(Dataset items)
- - - - -

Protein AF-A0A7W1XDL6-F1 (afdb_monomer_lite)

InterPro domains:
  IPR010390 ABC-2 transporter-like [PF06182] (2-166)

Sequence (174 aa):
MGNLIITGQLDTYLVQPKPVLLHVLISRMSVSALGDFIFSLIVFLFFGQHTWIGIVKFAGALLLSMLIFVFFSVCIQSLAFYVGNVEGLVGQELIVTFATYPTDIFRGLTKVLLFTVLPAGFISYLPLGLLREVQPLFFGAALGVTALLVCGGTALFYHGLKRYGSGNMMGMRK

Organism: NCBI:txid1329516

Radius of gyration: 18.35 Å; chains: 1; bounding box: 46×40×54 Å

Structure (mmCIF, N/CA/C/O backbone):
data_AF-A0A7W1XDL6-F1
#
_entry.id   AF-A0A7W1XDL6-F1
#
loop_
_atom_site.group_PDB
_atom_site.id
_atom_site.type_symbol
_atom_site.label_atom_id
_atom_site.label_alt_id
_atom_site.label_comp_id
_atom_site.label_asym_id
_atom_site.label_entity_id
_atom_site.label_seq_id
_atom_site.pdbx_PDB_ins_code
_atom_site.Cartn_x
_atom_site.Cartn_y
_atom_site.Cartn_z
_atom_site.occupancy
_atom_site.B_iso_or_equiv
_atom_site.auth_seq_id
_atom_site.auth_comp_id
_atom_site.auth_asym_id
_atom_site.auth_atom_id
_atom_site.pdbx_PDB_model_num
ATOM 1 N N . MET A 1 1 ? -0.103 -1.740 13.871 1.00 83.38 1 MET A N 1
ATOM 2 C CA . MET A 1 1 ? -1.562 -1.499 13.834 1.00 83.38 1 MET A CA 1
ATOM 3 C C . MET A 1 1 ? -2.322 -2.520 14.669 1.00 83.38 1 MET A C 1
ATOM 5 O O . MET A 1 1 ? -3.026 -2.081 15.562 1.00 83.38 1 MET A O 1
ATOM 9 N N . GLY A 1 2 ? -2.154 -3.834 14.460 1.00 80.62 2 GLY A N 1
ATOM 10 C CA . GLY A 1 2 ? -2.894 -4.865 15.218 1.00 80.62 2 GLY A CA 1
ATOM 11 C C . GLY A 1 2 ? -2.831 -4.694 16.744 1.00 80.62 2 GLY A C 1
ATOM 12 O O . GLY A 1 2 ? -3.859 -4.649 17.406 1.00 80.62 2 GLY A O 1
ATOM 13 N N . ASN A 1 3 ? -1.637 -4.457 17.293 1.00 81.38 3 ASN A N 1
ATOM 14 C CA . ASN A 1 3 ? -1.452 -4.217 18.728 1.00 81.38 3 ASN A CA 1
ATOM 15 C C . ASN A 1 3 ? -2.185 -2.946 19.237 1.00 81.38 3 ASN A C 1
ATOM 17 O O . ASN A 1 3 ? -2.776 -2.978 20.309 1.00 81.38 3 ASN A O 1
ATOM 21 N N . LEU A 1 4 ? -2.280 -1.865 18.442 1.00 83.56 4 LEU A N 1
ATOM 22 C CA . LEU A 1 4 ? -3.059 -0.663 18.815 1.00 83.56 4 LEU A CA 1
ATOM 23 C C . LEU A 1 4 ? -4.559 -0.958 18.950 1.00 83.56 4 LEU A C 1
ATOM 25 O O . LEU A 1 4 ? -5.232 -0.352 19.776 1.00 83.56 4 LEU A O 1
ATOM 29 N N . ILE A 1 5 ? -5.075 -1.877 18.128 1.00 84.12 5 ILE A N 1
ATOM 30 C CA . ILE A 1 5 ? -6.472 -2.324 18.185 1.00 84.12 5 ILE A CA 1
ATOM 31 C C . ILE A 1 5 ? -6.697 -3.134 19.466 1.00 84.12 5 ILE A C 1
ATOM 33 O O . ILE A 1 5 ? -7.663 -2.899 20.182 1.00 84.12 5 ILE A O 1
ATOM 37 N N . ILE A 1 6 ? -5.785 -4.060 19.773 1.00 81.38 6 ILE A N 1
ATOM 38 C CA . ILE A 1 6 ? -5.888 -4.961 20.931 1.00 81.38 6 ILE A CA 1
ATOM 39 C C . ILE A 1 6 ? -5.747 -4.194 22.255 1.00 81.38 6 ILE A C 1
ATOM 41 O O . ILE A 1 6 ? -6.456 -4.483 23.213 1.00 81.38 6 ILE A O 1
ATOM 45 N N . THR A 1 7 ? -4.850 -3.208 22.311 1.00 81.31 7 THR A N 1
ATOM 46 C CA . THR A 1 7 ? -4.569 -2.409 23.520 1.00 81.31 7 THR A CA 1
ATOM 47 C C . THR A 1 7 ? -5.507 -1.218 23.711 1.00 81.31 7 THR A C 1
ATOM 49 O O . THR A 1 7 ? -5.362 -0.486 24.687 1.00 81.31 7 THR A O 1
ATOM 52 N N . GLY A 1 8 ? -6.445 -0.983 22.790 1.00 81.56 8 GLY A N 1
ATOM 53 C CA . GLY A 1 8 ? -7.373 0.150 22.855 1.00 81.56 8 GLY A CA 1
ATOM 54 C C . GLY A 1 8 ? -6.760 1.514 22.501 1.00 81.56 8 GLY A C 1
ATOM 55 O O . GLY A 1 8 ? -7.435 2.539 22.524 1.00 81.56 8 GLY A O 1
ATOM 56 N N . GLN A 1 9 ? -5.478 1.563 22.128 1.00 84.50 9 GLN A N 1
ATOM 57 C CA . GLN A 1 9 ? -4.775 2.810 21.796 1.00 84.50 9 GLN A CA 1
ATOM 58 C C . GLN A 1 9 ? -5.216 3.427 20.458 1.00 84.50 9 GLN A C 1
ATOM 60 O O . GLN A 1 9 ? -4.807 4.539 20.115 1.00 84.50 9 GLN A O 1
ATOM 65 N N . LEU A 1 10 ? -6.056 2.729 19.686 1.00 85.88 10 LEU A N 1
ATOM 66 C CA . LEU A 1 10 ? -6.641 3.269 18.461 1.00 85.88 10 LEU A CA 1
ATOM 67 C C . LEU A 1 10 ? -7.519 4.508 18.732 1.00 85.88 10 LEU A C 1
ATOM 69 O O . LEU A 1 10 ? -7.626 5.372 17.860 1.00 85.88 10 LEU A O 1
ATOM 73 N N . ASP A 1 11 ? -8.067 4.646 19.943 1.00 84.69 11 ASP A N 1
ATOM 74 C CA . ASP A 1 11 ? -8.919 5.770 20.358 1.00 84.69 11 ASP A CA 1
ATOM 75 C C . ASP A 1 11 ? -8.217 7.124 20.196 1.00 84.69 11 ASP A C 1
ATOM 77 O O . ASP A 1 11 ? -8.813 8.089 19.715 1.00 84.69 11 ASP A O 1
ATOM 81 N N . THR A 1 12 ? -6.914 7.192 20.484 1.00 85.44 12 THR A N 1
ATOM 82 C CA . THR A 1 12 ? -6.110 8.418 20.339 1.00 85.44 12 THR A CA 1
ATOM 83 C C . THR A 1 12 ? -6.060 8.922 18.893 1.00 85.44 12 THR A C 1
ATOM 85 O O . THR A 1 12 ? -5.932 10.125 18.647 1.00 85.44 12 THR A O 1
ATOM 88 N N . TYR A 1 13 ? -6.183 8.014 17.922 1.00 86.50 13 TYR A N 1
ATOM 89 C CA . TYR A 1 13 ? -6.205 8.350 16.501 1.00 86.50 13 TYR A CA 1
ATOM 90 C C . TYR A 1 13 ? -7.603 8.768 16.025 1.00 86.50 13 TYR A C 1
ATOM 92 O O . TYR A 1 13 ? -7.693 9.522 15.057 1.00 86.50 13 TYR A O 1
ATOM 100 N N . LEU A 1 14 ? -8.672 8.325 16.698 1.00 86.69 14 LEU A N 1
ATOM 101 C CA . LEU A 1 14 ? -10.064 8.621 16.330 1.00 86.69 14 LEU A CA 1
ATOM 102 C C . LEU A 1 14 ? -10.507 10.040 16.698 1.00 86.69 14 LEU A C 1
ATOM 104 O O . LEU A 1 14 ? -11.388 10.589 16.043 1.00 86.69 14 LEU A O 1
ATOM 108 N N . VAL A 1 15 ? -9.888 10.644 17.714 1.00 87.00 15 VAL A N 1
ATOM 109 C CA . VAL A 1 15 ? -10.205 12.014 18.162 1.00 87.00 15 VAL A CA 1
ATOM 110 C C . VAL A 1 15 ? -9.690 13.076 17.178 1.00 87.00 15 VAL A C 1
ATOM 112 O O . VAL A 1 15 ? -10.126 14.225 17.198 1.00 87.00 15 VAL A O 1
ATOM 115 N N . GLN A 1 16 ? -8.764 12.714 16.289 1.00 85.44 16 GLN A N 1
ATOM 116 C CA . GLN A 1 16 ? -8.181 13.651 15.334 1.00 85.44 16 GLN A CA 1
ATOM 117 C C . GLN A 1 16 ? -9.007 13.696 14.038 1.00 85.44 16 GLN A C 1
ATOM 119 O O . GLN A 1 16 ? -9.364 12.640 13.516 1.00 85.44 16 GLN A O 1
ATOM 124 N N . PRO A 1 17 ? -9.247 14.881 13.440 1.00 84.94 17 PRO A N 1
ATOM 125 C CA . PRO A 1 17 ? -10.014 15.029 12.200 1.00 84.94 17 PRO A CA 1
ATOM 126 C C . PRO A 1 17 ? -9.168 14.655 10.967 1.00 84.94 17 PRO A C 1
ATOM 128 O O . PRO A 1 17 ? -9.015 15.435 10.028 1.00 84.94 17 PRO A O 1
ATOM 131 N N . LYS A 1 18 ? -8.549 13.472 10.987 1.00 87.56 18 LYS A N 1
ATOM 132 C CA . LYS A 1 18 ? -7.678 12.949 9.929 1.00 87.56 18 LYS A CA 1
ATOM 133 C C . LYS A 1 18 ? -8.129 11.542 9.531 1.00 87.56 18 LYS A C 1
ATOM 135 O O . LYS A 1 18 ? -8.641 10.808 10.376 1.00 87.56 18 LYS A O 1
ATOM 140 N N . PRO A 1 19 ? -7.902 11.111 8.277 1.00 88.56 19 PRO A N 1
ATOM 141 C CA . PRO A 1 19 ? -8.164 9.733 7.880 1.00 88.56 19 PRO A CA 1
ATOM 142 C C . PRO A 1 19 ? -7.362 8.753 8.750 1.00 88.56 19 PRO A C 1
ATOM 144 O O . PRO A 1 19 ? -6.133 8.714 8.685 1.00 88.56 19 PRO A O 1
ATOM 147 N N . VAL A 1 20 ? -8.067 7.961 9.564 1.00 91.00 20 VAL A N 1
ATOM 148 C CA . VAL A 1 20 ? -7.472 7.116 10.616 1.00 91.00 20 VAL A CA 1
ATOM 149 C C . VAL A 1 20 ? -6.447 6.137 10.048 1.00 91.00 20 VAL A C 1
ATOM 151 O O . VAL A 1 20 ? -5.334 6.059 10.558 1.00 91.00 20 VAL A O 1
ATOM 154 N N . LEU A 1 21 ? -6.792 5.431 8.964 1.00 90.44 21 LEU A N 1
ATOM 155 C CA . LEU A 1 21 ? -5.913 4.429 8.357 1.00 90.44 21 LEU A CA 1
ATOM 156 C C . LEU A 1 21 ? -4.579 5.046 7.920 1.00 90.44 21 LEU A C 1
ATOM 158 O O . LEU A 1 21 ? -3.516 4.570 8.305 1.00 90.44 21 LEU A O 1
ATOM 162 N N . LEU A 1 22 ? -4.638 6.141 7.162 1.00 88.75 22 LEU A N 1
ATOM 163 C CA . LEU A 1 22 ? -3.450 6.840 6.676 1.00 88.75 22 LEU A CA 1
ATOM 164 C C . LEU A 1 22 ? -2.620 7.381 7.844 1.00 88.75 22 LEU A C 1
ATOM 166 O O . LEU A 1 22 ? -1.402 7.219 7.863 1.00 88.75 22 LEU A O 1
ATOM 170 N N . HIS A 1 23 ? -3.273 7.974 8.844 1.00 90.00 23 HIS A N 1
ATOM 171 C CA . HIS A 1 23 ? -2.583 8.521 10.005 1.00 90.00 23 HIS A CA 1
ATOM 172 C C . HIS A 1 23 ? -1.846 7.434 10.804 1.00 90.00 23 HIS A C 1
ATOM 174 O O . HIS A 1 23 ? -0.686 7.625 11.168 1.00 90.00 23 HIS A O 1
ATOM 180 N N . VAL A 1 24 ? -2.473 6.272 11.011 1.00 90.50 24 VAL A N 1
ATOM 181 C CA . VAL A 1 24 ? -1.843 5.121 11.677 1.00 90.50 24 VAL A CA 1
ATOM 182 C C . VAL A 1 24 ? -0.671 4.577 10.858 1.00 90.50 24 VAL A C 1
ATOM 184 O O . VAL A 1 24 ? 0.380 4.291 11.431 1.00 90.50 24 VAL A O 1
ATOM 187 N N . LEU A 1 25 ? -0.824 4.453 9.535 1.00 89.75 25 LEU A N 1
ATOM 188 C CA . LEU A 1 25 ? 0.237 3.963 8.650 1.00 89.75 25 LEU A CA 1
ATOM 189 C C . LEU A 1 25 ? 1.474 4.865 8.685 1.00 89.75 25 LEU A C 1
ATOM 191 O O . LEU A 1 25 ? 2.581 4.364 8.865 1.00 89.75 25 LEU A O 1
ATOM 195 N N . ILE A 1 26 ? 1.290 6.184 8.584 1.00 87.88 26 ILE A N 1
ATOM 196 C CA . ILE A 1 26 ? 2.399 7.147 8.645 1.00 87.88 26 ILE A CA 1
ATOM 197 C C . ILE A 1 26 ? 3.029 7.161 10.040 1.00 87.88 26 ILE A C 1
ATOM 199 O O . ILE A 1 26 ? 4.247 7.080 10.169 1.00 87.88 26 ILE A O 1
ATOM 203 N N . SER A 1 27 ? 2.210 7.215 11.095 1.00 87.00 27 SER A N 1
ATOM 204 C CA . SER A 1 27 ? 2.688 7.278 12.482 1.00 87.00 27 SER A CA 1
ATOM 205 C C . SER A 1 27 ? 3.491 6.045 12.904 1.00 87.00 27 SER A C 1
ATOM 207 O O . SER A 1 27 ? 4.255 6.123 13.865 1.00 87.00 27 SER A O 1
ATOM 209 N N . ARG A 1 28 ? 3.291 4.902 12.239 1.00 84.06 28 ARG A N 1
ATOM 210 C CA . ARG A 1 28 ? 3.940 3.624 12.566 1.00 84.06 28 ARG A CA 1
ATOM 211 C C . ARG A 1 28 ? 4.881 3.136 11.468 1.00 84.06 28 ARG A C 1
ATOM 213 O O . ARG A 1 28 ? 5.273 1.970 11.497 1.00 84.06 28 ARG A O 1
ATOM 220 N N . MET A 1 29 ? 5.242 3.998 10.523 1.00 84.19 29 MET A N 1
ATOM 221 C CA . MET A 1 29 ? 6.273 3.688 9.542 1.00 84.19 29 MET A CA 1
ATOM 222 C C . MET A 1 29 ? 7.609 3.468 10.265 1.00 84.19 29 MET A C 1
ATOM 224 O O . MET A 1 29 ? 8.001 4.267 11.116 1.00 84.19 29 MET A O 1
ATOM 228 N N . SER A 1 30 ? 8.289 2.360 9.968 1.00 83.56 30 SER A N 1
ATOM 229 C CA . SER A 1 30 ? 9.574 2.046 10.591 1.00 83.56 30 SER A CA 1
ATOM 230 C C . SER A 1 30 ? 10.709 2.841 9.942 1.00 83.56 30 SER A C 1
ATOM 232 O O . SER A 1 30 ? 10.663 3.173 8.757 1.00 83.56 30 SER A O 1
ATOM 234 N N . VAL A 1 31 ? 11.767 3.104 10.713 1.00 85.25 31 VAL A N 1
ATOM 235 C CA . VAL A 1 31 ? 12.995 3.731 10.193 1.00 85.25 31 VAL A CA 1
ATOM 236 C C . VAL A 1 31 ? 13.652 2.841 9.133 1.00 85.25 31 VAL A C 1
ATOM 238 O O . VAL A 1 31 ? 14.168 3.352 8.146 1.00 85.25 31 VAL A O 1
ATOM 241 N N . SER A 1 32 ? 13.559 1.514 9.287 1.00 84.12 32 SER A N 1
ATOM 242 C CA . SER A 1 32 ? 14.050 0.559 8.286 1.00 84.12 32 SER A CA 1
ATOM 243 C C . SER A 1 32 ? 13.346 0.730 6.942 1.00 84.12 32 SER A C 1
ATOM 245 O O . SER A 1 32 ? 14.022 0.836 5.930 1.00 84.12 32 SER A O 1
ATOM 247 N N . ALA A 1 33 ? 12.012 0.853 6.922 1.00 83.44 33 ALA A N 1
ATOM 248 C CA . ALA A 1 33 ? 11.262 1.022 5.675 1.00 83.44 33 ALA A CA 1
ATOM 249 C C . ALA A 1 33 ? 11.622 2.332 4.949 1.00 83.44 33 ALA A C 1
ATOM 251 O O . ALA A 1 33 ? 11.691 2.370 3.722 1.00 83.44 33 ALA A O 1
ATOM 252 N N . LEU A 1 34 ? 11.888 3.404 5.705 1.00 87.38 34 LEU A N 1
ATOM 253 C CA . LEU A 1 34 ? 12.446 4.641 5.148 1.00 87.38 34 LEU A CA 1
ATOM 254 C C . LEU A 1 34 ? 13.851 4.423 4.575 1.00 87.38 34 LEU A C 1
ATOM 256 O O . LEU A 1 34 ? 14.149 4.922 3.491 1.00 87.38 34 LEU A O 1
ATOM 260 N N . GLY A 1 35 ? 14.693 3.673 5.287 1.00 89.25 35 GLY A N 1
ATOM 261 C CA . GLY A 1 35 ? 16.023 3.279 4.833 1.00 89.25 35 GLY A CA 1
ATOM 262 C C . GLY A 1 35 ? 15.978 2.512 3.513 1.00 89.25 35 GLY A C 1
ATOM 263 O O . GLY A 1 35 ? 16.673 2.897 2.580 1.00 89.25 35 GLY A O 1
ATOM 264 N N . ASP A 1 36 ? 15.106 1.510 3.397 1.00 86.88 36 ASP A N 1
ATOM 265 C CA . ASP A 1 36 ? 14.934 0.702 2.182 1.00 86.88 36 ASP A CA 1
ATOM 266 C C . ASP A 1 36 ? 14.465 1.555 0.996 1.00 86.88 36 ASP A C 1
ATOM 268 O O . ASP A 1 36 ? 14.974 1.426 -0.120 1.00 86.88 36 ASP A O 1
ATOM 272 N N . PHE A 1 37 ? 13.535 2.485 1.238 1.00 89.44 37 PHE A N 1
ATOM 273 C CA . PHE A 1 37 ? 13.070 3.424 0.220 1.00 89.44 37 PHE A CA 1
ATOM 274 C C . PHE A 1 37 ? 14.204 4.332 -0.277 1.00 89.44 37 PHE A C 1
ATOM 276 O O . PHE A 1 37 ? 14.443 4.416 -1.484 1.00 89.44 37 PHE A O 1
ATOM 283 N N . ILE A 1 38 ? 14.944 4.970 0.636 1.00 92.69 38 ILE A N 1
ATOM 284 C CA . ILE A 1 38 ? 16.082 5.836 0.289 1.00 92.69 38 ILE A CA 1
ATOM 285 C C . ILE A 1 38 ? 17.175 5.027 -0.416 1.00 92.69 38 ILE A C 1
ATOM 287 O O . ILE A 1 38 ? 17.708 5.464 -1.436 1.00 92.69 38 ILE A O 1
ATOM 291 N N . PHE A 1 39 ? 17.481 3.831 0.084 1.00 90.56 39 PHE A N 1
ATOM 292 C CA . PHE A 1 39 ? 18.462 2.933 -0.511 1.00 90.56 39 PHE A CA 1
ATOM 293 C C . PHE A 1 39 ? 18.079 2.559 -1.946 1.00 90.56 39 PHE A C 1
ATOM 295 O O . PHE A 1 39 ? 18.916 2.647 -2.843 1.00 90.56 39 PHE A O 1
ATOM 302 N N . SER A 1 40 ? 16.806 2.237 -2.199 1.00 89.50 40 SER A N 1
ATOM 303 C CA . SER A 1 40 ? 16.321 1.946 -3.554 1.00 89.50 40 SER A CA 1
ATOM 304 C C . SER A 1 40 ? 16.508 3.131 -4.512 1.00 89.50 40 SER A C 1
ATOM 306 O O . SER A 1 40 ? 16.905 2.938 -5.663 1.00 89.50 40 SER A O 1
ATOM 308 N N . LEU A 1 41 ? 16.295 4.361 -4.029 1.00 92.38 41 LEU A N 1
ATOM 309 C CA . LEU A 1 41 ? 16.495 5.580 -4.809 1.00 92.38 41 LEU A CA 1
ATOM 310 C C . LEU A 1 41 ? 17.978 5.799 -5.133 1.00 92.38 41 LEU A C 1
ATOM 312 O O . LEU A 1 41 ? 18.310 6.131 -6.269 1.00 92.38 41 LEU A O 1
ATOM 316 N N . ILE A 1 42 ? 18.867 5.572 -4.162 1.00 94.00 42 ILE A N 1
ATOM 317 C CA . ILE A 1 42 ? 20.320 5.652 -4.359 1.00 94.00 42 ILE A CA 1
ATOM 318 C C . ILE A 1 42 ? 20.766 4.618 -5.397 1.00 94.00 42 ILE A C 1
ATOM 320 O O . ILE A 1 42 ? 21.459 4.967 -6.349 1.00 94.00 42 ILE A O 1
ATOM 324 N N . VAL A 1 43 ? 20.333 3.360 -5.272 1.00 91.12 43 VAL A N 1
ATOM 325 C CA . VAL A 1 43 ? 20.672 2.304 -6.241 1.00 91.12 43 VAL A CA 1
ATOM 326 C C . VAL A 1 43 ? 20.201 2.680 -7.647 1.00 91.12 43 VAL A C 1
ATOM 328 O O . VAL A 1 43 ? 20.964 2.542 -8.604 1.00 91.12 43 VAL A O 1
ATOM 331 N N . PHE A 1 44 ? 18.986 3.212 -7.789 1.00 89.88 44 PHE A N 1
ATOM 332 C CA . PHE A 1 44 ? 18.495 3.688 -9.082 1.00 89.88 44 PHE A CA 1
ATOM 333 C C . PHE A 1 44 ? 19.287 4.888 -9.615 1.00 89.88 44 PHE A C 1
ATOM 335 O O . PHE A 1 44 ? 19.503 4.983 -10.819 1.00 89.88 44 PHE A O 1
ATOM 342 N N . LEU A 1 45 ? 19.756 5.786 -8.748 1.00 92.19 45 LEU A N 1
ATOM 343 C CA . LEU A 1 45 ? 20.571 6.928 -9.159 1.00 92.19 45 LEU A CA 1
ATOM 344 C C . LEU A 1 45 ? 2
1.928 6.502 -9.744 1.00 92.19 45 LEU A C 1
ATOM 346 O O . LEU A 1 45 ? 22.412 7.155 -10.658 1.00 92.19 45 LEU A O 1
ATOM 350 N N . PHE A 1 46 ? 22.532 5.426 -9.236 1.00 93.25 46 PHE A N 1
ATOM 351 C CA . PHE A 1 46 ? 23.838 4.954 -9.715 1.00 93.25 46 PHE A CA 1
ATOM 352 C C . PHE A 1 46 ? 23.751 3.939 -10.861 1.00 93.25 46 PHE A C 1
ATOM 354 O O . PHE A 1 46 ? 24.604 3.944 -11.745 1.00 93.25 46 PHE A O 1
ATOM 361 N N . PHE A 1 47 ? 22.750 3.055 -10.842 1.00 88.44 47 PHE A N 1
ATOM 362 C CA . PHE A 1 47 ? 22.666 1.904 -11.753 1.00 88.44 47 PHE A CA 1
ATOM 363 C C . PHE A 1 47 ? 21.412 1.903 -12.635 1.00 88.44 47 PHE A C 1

- - - - -

[THE PROBLEM] An exact, complete copy of the lines above from the one with "ATOM 210 C CA" through the one with "ATOM 249 C C" is the whole answer.

[WRITTEN REPLY]
ATOM 210 C CA . ARG A 1 28 ? 3.940 3.624 12.566 1.00 84.06 28 ARG A CA 1
ATOM 211 C C . ARG A 1 28 ? 4.881 3.136 11.468 1.00 84.06 28 ARG A C 1
ATOM 213 O O . ARG A 1 28 ? 5.273 1.970 11.497 1.00 84.06 28 ARG A O 1
ATOM 220 N N . MET A 1 29 ? 5.242 3.998 10.523 1.00 84.19 29 MET A N 1
ATOM 221 C CA . MET A 1 29 ? 6.273 3.688 9.542 1.00 84.19 29 MET A CA 1
ATOM 222 C C . MET A 1 29 ? 7.609 3.468 10.265 1.00 84.19 29 MET A C 1
ATOM 224 O O . MET A 1 29 ? 8.001 4.267 11.116 1.00 84.19 29 MET A O 1
ATOM 228 N N . SER A 1 30 ? 8.289 2.360 9.968 1.00 83.56 30 SER A N 1
ATOM 229 C CA . SER A 1 30 ? 9.574 2.046 10.591 1.00 83.56 30 SER A CA 1
ATOM 230 C C . SER A 1 30 ? 10.709 2.841 9.942 1.00 83.56 30 SER A C 1
ATOM 232 O O . SER A 1 30 ? 10.663 3.173 8.757 1.00 83.56 30 SER A O 1
ATOM 234 N N . VAL A 1 31 ? 11.767 3.104 10.713 1.00 85.25 31 VAL A N 1
ATOM 235 C CA . VAL A 1 31 ? 12.995 3.731 10.193 1.00 85.25 31 VAL A CA 1
ATOM 236 C C . VAL A 1 31 ? 13.652 2.841 9.133 1.00 85.25 31 VAL A C 1
ATOM 238 O O . VAL A 1 31 ? 14.168 3.352 8.146 1.00 85.25 31 VAL A O 1
ATOM 241 N N . SER A 1 32 ? 13.559 1.514 9.287 1.00 84.12 32 SER A N 1
ATOM 242 C CA . SER A 1 32 ? 14.050 0.559 8.286 1.00 84.12 32 SER A CA 1
ATOM 243 C C . SER A 1 32 ? 13.346 0.730 6.942 1.00 84.12 32 SER A C 1
ATOM 245 O O . SER A 1 32 ? 14.022 0.836 5.930 1.00 84.12 32 SER A O 1
ATOM 247 N N . ALA A 1 33 ? 12.012 0.853 6.922 1.00 83.44 33 ALA A N 1
ATOM 248 C CA . ALA A 1 33 ? 11.262 1.022 5.675 1.00 83.44 33 ALA A CA 1
ATOM 249 C C . ALA A 1 33 ? 11.622 2.332 4.949 1.00 83.44 33 ALA A C 1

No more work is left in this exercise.